== Problem details ==
Your task is to copy the lines of the data below from the line holding "ATOM 236 O O" through the line holding "ATOM 251 N N", inclusive, exactly and with nothing added.

Dataset excerpts below:

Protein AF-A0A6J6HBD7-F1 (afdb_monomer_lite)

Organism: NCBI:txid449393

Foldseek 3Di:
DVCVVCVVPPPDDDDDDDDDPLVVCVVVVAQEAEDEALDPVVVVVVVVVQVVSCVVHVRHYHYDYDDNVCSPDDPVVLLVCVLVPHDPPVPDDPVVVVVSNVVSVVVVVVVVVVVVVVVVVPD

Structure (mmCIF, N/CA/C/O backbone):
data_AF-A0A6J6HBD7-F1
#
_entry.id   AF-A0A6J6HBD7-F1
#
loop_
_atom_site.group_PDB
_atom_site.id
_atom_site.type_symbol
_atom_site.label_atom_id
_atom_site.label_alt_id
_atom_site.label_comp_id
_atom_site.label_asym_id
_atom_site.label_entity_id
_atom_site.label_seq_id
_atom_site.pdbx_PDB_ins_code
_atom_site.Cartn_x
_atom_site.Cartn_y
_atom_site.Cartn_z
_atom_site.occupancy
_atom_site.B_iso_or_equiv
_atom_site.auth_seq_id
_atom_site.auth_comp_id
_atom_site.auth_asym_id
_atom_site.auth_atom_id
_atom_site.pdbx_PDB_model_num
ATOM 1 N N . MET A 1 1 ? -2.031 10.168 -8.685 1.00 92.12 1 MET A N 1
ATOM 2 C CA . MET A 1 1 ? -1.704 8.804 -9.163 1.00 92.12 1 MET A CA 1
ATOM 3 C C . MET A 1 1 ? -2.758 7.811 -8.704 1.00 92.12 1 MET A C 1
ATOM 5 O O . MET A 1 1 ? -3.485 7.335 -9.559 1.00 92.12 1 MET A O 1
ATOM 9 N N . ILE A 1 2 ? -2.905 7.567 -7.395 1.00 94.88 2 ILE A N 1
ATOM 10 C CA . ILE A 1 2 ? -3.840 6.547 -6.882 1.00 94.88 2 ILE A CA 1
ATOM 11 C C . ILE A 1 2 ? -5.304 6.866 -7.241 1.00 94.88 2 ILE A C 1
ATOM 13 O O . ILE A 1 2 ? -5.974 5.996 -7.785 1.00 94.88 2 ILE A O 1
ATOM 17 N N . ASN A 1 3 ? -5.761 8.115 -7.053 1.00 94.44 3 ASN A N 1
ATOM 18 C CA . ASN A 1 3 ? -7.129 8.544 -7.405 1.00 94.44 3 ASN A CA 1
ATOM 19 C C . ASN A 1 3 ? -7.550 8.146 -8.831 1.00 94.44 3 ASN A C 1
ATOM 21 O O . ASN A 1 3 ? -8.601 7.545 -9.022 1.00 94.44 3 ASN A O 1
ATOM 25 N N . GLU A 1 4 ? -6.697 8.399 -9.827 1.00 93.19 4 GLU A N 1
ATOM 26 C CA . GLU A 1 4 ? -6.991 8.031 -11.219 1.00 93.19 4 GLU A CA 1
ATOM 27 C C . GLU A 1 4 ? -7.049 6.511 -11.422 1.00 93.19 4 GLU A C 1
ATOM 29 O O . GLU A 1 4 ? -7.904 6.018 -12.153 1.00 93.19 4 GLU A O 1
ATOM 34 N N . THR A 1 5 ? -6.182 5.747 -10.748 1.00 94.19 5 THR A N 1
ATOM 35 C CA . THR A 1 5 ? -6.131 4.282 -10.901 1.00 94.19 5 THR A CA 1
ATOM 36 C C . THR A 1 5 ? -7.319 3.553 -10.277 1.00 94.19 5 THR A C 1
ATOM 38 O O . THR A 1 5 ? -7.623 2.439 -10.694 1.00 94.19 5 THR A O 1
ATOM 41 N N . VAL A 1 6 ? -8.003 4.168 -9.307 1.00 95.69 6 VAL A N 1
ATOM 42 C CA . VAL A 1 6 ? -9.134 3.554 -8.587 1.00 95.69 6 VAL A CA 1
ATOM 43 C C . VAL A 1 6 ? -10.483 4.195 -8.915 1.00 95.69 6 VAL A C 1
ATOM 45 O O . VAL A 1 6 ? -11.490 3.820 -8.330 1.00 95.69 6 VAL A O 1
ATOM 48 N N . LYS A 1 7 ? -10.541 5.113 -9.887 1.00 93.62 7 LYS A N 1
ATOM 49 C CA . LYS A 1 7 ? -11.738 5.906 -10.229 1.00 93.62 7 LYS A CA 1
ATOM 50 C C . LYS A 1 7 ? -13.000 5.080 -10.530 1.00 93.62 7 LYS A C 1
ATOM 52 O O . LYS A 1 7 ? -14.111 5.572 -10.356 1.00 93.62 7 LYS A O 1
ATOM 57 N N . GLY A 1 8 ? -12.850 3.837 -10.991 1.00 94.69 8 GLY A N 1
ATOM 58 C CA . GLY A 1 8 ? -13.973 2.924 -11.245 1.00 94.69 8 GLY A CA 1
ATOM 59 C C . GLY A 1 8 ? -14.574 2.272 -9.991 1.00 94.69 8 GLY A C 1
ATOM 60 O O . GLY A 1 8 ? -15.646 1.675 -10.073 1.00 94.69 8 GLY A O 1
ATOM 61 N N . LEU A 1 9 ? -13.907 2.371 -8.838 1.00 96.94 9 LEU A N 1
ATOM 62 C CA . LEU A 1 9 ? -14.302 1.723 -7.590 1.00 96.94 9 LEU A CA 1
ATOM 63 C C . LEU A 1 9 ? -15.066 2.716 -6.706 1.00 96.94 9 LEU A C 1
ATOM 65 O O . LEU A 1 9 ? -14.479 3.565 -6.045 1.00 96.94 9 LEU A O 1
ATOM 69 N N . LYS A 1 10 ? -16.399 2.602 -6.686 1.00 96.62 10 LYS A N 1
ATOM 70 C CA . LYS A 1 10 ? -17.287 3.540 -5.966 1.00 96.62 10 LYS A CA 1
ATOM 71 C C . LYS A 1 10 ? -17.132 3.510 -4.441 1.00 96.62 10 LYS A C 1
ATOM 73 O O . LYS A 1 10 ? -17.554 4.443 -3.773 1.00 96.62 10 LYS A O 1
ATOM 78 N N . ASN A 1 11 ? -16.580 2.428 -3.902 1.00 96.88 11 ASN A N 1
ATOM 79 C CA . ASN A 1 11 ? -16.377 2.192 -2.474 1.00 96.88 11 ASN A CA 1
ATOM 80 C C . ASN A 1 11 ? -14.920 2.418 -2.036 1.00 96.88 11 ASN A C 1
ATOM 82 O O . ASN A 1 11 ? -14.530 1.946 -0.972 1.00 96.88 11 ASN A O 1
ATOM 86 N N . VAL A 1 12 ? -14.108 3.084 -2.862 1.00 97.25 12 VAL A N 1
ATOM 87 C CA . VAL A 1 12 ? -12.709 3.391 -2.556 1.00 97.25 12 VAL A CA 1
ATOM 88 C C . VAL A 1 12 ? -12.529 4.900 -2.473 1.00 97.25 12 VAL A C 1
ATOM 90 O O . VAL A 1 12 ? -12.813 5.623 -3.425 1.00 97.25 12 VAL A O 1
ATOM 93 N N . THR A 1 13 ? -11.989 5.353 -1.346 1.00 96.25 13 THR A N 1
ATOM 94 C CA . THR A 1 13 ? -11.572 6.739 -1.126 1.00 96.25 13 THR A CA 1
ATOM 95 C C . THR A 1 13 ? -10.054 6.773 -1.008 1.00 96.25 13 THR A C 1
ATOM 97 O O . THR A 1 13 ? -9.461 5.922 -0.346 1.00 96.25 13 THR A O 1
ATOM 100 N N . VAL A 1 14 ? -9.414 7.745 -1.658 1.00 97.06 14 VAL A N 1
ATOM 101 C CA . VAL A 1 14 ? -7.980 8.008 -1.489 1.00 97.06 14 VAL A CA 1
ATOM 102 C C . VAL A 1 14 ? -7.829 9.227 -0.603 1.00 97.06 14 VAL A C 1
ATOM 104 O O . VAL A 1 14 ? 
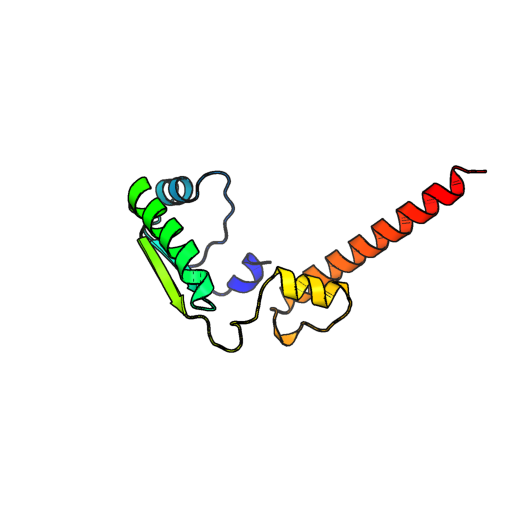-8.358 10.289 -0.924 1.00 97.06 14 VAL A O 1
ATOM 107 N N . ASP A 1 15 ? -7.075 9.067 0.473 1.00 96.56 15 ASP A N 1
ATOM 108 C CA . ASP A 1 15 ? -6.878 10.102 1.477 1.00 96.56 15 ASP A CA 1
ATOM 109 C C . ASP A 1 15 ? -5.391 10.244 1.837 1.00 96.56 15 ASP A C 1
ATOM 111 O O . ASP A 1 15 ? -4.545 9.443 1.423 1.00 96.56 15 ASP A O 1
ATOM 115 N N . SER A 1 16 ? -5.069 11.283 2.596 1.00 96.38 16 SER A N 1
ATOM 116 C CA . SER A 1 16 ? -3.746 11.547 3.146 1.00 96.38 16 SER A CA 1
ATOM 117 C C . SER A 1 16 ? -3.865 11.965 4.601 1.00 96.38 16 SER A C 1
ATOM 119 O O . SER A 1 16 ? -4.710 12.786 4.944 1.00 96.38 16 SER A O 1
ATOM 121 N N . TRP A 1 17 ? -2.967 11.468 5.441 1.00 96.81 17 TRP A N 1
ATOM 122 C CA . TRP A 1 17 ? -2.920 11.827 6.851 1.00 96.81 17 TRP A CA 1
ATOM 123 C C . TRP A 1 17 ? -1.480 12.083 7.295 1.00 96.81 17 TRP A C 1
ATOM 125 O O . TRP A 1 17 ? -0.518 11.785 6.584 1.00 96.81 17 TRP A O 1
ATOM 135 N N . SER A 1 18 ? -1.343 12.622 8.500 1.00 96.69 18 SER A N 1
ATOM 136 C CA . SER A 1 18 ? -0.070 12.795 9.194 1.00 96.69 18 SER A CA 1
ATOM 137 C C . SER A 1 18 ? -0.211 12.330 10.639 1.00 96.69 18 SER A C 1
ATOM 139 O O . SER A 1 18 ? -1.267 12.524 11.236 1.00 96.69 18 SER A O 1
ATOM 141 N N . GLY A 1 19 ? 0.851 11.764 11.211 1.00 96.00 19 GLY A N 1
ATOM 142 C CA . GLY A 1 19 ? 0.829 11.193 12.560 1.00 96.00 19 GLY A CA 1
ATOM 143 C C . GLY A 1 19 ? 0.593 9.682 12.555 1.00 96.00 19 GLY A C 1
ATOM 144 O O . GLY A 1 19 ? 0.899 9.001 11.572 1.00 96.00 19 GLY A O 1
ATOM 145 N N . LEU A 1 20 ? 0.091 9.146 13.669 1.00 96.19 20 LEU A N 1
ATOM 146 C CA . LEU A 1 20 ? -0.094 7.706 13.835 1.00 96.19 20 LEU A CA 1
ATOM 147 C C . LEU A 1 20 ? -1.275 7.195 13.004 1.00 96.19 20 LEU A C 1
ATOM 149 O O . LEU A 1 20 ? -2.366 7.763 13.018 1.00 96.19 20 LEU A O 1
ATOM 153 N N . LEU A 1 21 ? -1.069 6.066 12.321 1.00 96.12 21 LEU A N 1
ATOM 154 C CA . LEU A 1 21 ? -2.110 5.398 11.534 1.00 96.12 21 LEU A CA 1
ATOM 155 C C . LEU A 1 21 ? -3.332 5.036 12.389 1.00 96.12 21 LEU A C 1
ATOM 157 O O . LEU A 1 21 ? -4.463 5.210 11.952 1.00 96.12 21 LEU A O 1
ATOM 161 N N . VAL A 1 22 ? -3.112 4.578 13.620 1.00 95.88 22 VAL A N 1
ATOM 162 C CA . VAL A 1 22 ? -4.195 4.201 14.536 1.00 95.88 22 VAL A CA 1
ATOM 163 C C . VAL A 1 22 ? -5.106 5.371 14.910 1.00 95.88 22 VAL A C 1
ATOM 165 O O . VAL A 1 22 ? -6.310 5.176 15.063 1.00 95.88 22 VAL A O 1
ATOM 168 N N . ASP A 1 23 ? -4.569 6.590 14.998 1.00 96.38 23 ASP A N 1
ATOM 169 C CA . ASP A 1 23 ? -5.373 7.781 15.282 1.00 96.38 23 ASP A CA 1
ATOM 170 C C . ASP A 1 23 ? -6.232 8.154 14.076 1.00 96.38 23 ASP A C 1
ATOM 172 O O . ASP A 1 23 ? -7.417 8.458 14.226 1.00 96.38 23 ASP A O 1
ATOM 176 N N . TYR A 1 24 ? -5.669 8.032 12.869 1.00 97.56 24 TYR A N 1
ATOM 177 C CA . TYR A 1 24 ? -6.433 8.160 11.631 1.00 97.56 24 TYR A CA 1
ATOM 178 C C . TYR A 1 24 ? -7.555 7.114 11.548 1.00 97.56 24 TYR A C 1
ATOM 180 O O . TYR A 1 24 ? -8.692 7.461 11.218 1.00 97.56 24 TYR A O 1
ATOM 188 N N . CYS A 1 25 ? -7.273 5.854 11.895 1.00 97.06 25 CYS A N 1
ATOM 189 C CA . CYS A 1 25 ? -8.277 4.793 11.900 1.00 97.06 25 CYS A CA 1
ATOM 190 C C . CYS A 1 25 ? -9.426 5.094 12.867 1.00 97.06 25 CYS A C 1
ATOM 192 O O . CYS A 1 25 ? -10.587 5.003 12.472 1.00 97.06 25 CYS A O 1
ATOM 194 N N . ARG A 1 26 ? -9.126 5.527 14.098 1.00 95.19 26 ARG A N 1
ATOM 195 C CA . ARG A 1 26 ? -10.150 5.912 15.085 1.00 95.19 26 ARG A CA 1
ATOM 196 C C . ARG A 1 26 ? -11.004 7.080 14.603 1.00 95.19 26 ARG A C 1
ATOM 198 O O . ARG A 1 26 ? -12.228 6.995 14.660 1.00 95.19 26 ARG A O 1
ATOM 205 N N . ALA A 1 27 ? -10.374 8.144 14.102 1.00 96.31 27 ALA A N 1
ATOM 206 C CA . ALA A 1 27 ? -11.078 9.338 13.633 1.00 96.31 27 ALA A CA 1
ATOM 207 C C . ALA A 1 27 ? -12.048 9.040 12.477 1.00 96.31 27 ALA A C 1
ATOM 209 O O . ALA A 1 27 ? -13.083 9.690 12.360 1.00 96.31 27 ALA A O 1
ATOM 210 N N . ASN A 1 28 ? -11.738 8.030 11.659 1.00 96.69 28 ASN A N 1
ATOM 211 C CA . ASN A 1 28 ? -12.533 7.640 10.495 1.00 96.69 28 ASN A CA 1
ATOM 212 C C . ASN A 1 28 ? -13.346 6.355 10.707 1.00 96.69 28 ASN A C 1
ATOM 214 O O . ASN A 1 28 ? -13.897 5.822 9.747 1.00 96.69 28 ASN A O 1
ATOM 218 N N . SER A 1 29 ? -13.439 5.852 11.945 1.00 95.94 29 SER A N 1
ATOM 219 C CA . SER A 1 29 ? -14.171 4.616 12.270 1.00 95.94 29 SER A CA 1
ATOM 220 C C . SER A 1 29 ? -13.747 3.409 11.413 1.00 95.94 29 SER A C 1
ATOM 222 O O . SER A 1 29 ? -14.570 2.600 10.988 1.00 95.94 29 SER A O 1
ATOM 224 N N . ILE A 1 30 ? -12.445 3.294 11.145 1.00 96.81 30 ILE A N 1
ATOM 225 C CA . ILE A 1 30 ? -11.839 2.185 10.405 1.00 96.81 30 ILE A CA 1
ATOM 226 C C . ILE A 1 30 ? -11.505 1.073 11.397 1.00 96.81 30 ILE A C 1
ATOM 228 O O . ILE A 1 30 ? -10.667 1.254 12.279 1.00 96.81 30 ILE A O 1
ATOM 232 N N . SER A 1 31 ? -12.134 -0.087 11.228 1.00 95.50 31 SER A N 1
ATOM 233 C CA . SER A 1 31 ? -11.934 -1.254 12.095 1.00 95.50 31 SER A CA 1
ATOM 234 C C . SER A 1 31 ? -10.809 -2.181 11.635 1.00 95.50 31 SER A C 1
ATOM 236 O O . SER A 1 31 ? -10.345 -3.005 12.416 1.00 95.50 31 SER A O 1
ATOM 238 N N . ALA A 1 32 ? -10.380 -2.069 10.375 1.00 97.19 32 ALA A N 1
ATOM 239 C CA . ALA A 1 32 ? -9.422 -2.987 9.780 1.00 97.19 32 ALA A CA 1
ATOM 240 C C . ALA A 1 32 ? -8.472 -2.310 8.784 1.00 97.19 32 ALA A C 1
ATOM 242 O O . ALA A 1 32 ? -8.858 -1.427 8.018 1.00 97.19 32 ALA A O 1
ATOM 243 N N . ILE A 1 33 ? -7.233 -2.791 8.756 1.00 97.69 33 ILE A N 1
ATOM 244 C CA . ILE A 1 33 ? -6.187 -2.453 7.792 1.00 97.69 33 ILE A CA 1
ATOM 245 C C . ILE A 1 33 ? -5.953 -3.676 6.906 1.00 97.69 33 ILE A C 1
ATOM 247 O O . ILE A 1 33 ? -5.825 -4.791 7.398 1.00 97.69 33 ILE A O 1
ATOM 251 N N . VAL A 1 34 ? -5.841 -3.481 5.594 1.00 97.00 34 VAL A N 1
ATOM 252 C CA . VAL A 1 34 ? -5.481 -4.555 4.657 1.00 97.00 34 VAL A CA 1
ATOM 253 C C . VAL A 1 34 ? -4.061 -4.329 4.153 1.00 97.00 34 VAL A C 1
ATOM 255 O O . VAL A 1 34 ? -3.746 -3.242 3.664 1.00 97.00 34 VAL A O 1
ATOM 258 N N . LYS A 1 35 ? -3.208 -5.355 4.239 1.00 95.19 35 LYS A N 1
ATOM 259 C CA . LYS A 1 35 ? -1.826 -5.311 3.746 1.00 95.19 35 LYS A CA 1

End of Dataset excerpts.

== Answer for the task ==
ATOM 236 O O . SER A 1 31 ? -10.345 -3.005 12.416 1.00 95.50 31 SER A O 1
ATOM 238 N N . ALA A 1 32 ? -10.380 -2.069 10.375 1.00 97.19 32 ALA A N 1
ATOM 239 C CA . ALA A 1 32 ? -9.422 -2.987 9.780 1.00 97.19 32 ALA A CA 1
ATOM 240 C C . ALA A 1 32 ? -8.472 -2.310 8.784 1.00 97.19 32 ALA A C 1
ATOM 242 O O . ALA A 1 32 ? -8.858 -1.427 8.018 1.00 97.19 32 ALA A O 1
ATOM 243 N N . ILE A 1 33 ? -7.233 -2.791 8.756 1.00 97.69 33 ILE A N 1
ATOM 244 C CA . ILE A 1 33 ? -6.187 -2.453 7.792 1.00 97.69 33 ILE A CA 1
ATOM 245 C C . ILE A 1 33 ? -5.953 -3.676 6.906 1.00 97.69 33 ILE A C 1
ATOM 247 O O . ILE A 1 33 ? -5.825 -4.791 7.398 1.00 97.69 33 ILE A O 1
ATOM 251 N N . VAL A 1 34 ? -5.841 -3.481 5.594 1.00 97.00 34 VAL A N 1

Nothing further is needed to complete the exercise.